WHAT IS BEING ASKED
Among the lines below, restate word for word only those from the line with "ATOM 250 O O" through the line with "ATOM 256 C C", with both end lines kept.

----------

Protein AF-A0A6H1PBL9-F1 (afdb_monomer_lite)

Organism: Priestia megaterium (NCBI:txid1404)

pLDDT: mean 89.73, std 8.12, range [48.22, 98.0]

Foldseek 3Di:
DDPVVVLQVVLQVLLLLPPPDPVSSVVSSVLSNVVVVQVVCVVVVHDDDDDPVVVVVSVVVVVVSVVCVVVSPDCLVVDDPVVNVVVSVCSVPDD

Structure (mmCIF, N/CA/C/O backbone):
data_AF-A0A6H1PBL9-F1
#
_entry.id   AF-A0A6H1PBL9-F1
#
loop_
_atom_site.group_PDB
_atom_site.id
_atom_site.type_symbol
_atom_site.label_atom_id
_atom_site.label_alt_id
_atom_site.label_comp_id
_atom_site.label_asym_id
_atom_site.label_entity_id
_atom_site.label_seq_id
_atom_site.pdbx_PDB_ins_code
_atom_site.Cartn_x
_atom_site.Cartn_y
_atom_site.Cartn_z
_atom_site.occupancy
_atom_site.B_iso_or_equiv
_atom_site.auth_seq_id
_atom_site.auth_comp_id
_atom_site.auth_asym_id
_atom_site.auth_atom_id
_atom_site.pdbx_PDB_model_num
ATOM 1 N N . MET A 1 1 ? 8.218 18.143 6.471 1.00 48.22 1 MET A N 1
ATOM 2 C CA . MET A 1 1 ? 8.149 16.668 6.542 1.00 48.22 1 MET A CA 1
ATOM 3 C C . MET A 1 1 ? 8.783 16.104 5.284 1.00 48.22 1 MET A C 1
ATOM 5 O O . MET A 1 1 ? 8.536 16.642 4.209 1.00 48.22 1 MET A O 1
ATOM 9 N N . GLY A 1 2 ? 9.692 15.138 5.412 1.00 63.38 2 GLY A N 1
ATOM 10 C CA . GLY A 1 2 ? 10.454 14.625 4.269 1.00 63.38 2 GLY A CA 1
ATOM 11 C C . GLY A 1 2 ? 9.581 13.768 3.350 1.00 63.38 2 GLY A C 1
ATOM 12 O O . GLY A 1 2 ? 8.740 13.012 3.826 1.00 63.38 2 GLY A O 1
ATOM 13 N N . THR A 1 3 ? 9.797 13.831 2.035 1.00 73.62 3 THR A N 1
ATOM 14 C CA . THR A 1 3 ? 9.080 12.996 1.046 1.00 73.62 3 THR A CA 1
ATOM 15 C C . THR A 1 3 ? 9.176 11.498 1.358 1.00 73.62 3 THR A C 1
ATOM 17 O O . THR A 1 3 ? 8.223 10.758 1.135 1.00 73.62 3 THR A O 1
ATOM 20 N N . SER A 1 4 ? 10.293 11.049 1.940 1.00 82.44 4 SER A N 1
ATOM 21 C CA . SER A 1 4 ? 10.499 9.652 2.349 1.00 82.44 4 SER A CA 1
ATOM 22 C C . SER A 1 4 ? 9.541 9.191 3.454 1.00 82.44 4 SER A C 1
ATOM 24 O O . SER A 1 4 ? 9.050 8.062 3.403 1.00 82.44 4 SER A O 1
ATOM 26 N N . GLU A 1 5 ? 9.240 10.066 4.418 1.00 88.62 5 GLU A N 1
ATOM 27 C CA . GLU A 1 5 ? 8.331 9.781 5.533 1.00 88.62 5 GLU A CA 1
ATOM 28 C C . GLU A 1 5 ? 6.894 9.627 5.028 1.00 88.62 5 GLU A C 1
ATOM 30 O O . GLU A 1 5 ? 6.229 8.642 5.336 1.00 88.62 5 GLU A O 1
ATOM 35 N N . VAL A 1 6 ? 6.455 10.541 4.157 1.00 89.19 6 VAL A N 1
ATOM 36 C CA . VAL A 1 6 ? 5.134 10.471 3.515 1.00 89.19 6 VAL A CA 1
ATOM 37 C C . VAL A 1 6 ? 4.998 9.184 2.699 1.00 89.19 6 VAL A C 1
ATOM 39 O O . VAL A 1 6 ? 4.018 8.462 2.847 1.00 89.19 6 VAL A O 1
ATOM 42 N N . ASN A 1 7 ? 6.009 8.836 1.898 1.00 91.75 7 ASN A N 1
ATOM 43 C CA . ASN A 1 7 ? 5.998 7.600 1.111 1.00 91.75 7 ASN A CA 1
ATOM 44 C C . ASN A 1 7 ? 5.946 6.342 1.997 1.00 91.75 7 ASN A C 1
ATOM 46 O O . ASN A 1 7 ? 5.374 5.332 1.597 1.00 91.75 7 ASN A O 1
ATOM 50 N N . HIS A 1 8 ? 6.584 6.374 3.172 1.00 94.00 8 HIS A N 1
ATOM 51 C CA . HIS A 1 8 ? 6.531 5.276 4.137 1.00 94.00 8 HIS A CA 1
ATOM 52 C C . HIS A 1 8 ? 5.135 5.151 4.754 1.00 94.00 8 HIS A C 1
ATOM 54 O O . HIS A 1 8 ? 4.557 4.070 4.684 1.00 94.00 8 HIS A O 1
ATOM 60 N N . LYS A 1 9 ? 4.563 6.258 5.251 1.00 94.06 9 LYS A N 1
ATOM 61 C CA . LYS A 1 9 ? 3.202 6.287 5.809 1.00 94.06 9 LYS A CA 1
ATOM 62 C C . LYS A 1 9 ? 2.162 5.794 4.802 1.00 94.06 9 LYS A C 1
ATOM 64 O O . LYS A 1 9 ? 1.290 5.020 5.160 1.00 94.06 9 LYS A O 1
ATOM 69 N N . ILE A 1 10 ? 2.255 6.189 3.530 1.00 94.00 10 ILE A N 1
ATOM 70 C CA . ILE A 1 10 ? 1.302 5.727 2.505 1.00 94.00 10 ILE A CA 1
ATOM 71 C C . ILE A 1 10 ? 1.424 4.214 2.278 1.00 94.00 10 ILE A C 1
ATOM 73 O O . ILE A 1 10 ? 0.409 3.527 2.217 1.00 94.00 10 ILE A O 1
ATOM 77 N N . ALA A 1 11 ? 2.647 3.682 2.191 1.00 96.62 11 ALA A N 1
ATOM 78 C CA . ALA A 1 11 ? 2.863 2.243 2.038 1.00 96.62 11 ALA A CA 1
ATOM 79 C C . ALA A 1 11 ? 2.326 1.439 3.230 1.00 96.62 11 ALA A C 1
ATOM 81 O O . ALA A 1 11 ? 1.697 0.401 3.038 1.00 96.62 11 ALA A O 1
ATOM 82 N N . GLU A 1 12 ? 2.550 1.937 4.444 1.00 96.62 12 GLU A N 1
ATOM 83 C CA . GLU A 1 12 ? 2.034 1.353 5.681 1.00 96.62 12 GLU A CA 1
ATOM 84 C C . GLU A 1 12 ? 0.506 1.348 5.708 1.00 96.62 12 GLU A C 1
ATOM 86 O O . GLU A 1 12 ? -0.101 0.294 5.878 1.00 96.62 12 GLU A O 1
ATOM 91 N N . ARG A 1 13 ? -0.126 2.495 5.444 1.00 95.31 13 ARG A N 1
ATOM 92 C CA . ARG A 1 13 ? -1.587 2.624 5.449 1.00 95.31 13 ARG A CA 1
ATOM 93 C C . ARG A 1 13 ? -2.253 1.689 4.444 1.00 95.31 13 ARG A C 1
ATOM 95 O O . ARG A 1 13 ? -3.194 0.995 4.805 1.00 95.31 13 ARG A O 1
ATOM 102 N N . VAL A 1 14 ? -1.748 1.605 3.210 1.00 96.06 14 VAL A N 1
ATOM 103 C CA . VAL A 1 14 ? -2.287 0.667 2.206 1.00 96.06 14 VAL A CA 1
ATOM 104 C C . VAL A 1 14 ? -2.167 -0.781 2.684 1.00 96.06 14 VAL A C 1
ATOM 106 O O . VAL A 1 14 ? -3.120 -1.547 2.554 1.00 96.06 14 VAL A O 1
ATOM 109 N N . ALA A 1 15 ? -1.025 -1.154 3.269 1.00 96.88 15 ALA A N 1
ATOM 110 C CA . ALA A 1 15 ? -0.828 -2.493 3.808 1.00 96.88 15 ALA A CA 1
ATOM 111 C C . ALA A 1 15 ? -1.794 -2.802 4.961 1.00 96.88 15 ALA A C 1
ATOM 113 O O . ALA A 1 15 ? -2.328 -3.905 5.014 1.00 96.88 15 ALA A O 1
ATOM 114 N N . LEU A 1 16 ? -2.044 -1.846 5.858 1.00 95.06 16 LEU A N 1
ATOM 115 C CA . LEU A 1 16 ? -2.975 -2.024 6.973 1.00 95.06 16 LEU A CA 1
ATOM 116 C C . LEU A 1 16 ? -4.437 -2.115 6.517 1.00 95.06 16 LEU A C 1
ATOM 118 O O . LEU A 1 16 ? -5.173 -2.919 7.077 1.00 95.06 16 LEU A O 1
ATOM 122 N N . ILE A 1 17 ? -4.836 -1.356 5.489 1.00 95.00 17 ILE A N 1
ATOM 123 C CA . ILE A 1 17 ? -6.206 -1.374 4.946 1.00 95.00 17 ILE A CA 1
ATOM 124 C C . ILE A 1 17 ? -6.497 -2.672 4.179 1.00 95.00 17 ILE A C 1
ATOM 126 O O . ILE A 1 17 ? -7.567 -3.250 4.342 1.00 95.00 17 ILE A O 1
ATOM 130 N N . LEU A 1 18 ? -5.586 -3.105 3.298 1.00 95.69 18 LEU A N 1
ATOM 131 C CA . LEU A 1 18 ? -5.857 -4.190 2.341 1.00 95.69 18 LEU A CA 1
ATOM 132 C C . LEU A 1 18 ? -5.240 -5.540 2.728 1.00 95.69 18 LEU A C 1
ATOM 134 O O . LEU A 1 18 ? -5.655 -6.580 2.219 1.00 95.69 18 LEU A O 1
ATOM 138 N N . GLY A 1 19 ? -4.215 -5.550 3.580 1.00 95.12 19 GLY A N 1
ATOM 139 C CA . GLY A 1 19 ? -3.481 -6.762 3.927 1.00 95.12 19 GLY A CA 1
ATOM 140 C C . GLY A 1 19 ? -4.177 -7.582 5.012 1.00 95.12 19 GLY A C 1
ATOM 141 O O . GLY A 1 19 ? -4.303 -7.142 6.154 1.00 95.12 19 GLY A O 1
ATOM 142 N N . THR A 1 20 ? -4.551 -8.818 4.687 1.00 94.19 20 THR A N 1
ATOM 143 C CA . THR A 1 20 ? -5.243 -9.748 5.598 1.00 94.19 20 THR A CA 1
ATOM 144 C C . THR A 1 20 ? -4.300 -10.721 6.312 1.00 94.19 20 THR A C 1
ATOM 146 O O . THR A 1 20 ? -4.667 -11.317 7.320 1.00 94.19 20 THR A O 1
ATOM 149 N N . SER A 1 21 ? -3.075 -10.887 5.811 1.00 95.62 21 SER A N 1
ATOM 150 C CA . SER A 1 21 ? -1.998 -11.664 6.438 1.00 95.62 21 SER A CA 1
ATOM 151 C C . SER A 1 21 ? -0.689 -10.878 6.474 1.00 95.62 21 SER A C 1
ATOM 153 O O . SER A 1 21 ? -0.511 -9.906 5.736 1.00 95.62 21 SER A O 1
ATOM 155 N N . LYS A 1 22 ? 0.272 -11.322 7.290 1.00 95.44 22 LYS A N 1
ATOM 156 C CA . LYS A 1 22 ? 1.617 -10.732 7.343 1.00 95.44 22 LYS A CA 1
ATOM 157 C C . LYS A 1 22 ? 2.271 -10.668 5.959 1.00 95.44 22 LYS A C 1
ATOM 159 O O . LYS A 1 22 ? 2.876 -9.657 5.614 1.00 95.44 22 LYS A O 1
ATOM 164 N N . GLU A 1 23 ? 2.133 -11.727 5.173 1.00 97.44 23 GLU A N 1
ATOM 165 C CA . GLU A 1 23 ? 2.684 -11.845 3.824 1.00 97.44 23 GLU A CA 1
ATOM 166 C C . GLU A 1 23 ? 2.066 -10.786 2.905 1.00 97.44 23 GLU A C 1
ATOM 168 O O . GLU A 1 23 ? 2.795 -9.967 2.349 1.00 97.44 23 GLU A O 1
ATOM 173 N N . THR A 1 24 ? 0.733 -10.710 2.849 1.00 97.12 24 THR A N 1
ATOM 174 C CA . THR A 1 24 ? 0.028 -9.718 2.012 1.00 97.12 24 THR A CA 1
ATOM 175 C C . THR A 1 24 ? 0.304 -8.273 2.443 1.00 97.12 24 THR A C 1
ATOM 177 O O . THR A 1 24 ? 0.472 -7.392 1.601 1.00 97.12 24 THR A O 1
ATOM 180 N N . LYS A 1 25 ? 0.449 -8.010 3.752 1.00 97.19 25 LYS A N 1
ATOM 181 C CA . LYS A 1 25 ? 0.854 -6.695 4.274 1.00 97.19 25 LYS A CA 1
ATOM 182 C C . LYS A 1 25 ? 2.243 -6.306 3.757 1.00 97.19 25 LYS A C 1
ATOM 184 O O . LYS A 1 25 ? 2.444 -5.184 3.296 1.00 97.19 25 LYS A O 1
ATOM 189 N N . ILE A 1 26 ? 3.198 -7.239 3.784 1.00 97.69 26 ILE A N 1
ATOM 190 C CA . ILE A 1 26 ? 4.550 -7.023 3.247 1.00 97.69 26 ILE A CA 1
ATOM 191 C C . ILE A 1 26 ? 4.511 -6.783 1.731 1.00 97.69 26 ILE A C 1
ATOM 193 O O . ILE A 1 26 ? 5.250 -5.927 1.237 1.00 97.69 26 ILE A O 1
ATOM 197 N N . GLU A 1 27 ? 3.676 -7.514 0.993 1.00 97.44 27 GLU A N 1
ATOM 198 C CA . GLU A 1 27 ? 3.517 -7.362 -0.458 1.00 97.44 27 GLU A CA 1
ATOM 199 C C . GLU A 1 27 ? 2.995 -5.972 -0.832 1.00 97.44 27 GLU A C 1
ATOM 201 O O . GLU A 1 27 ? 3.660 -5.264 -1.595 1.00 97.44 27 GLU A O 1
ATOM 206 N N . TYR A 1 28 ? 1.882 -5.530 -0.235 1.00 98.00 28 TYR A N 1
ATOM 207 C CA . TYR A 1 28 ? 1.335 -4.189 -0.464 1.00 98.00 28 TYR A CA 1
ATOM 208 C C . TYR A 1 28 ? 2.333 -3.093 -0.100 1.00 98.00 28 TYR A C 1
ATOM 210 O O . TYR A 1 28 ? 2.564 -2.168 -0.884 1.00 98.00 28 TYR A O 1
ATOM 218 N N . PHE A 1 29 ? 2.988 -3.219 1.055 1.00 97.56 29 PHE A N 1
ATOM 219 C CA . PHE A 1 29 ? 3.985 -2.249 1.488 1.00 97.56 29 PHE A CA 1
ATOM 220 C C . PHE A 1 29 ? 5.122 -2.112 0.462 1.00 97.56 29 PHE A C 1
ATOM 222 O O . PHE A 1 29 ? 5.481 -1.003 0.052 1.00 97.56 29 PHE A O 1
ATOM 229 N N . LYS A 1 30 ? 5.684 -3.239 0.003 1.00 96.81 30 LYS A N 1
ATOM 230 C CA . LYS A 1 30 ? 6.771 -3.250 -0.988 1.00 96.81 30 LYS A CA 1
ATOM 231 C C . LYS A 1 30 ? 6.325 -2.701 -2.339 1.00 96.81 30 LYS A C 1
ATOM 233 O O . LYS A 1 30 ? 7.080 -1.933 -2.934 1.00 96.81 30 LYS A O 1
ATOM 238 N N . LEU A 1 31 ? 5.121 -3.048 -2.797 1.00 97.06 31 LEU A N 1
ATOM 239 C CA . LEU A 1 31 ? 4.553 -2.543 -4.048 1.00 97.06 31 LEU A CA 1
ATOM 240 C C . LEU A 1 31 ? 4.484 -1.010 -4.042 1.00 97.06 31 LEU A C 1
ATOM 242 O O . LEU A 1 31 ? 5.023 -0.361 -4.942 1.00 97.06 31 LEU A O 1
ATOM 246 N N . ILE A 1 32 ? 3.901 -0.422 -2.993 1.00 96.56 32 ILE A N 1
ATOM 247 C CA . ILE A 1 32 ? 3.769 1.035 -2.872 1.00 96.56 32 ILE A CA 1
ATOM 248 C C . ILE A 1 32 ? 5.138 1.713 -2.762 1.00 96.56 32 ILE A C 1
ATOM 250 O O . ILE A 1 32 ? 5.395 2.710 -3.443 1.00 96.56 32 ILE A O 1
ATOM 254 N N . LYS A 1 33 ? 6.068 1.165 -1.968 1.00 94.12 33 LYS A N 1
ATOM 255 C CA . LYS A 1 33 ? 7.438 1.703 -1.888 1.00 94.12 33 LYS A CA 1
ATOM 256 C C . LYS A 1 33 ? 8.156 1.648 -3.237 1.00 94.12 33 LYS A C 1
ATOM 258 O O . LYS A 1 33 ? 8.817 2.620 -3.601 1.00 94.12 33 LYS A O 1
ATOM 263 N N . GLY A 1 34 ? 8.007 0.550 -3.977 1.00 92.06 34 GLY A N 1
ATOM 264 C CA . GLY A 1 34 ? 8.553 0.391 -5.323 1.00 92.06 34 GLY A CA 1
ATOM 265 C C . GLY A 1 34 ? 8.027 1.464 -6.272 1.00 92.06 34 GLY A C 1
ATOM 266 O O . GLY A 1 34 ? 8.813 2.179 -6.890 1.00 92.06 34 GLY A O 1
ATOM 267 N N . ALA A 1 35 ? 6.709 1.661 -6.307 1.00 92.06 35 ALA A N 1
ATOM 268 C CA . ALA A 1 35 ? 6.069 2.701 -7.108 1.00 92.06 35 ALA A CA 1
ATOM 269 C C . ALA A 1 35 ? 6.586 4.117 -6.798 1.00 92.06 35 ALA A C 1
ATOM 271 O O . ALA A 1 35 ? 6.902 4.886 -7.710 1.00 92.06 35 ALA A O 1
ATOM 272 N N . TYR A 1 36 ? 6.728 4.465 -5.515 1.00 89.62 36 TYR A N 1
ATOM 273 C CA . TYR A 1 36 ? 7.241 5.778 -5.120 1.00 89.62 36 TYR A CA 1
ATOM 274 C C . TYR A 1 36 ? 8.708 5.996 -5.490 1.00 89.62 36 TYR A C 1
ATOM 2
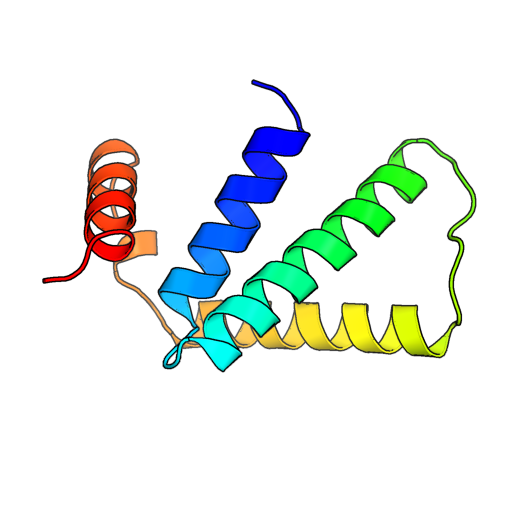76 O O . TYR A 1 36 ? 9.077 7.131 -5.803 1.00 89.62 36 TYR A O 1
ATOM 284 N N . ASN A 1 37 ? 9.530 4.944 -5.502 1.00 86.25 37 ASN A N 1
ATOM 285 C CA . ASN A 1 37 ? 10.906 5.041 -5.986 1.00 86.25 37 ASN A CA 1
ATOM 286 C C . ASN A 1 37 ? 10.928 5.449 -7.467 1.00 86.25 37 ASN A C 1
ATOM 288 O O . ASN A 1 37 ? 11.597 6.421 -7.814 1.00 86.25 37 ASN A O 1
ATOM 292 N N . TYR A 1 38 ? 10.122 4.796 -8.314 1.00 86.75 38 TYR A N 1
ATOM 293 C CA . TYR A 1 38 ? 10.010 5.152 -9.734 1.00 86.75 38 TYR A CA 1
ATOM 294 C C . TYR A 1 38 ? 9.470 6.568 -9.950 1.00 86.75 38 TYR A C 1
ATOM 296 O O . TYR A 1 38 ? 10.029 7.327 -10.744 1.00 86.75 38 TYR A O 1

----------

ANSWER TO THE EXERCISE
ATOM 250 O O . ILE A 1 32 ? 5.395 2.710 -3.443 1.00 96.56 32 ILE A O 1
ATOM 254 N N . LYS A 1 33 ? 6.068 1.165 -1.968 1.00 94.12 33 LYS A N 1
ATOM 255 C CA . LYS A 1 33 ? 7.438 1.703 -1.888 1.00 94.12 33 LYS A CA 1
ATOM 256 C C . LYS A 1 33 ? 8.156 1.648 -3.237 1.00 94.12 33 LYS A C 1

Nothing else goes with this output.